Below this line is a set of entries; quote exactly the lines from the line that contains "ATOM 93 O O" to the line that contains "ATOM 105 N N", both lines included.

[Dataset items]
• • • •

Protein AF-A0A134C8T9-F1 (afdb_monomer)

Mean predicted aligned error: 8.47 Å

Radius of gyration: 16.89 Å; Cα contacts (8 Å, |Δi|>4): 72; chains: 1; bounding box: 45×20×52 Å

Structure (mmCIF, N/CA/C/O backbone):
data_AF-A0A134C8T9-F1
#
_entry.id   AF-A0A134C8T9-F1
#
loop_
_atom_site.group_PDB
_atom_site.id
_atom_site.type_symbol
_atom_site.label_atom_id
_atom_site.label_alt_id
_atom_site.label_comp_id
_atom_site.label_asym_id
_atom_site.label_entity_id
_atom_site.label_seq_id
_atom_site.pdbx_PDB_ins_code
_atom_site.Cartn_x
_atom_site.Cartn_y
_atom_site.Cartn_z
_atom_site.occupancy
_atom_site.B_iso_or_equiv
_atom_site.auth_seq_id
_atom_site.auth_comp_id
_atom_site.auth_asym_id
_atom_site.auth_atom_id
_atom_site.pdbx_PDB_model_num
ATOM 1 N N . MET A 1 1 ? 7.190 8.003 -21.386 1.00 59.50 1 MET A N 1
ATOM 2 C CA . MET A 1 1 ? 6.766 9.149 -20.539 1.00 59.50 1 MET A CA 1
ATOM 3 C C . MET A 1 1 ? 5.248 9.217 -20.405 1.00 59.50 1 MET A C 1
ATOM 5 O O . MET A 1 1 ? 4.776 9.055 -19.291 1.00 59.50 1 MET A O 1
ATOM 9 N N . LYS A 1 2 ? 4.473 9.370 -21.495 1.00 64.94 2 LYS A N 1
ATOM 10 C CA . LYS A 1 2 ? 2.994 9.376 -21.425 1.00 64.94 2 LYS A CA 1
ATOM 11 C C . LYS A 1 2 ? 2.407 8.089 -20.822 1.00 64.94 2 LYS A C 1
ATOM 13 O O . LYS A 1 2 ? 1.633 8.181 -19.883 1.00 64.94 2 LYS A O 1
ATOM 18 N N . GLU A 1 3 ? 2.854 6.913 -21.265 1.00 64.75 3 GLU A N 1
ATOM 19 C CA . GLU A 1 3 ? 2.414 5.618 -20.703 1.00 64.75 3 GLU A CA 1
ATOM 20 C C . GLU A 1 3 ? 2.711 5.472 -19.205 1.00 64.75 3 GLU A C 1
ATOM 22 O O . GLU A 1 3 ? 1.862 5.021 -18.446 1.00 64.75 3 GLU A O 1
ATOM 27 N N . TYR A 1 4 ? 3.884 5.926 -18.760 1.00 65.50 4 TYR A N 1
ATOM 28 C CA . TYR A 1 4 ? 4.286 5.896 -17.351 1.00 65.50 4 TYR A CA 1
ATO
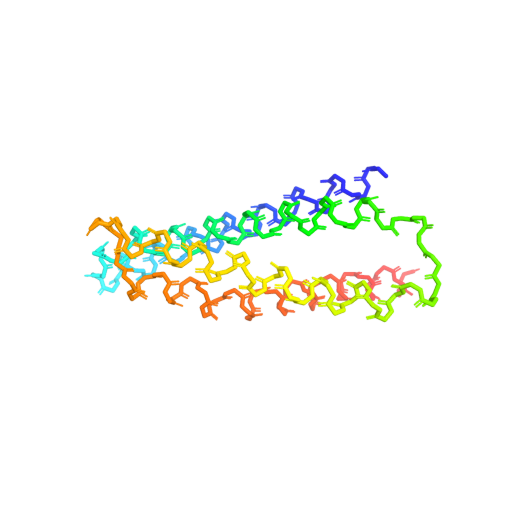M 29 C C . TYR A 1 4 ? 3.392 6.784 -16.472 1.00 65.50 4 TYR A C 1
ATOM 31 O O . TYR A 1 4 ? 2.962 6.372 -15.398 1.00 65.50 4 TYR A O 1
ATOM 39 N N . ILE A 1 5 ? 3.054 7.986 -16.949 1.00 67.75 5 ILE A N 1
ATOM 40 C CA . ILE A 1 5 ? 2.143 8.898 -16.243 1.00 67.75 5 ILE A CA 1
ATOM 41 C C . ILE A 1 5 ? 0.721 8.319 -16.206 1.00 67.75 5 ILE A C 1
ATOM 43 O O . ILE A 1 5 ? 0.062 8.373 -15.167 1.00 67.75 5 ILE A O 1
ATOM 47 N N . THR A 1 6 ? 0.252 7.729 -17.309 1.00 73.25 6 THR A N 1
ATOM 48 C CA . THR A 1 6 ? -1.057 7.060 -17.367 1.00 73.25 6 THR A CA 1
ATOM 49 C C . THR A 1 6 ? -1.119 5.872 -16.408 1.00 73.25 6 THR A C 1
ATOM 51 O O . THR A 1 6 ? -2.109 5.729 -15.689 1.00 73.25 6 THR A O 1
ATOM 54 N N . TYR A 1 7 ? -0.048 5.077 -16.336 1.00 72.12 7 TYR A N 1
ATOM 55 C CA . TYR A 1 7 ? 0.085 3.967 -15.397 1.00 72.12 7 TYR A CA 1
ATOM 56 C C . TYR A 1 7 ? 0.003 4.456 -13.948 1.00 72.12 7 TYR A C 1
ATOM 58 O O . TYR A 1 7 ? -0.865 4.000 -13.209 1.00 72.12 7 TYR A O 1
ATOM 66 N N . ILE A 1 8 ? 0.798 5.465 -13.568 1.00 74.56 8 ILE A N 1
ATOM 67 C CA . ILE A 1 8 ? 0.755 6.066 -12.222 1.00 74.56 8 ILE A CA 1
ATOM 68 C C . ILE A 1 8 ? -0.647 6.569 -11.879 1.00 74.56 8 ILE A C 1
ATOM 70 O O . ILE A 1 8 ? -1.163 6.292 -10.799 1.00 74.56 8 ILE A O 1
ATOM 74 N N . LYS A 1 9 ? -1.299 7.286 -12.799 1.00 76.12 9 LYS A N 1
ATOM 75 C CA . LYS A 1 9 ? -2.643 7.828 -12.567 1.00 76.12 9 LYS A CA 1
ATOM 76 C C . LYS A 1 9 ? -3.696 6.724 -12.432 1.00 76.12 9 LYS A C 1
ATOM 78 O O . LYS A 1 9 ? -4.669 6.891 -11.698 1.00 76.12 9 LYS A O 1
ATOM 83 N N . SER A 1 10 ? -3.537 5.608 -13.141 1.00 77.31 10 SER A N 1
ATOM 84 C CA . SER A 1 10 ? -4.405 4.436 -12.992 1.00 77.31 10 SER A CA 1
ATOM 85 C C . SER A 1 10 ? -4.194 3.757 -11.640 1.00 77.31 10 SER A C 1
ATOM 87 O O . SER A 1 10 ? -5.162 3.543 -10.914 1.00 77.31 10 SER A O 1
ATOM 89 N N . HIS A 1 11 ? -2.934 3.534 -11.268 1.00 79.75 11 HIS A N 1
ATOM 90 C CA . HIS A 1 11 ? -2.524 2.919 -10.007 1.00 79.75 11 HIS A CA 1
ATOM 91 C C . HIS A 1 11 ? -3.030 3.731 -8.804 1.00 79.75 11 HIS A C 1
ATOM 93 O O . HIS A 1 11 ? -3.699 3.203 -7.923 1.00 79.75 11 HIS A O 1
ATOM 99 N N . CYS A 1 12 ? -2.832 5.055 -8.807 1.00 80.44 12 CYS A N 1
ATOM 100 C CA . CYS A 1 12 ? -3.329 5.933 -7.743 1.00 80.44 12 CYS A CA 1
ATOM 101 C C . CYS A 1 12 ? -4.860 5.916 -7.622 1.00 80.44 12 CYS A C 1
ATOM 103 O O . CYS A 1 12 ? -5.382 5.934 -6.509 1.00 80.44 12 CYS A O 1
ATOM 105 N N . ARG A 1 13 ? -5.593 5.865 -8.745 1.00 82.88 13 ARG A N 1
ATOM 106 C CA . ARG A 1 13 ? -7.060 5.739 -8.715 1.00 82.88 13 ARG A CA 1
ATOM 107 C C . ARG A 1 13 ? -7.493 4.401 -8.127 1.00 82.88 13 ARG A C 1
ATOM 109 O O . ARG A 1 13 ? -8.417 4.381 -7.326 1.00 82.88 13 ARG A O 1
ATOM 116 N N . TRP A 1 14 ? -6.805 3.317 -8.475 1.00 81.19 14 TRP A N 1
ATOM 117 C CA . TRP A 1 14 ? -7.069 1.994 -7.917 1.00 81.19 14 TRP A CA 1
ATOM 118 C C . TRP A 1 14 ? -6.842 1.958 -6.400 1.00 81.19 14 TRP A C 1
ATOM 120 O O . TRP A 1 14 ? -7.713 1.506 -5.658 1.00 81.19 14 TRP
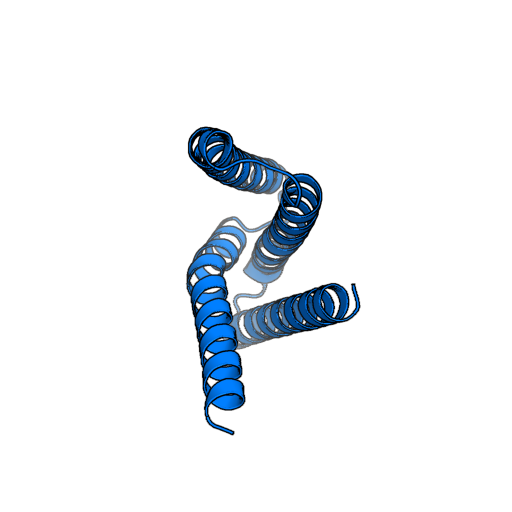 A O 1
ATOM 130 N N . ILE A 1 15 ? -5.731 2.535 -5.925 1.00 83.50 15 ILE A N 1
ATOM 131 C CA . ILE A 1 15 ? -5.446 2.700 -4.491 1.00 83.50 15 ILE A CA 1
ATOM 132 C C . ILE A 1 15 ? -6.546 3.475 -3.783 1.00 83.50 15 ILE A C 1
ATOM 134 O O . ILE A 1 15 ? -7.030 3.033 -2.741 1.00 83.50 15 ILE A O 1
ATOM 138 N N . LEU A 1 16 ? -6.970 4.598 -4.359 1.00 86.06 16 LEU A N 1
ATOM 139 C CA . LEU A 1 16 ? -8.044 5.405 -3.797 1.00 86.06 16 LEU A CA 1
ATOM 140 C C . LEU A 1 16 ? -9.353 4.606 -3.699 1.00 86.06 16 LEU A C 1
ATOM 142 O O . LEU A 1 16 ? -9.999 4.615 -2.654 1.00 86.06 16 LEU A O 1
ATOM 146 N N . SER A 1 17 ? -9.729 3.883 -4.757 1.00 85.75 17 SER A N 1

• • • •

Solution for this problem:
ATOM 93 O O . HIS A 1 11 ? -3.699 3.203 -7.923 1.00 79.75 11 HIS A O 1
ATOM 99 N N . CYS A 1 12 ? -2.832 5.055 -8.807 1.00 80.44 12 CYS A N 1
ATOM 100 C CA . CYS A 1 12 ? -3.329 5.933 -7.743 1.00 80.44 12 CYS A CA 1
ATOM 101 C C . CYS A 1 12 ? -4.860 5.916 -7.622 1.00 80.44 12 CYS A C 1
ATOM 103 O O . CYS A 1 12 ? -5.382 5.934 -6.509 1.00 80.44 12 CYS A O 1
ATOM 105 N N . ARG A 1 13 ? -5.593 5.865 -8.745 1.00 82.88 13 ARG A N 1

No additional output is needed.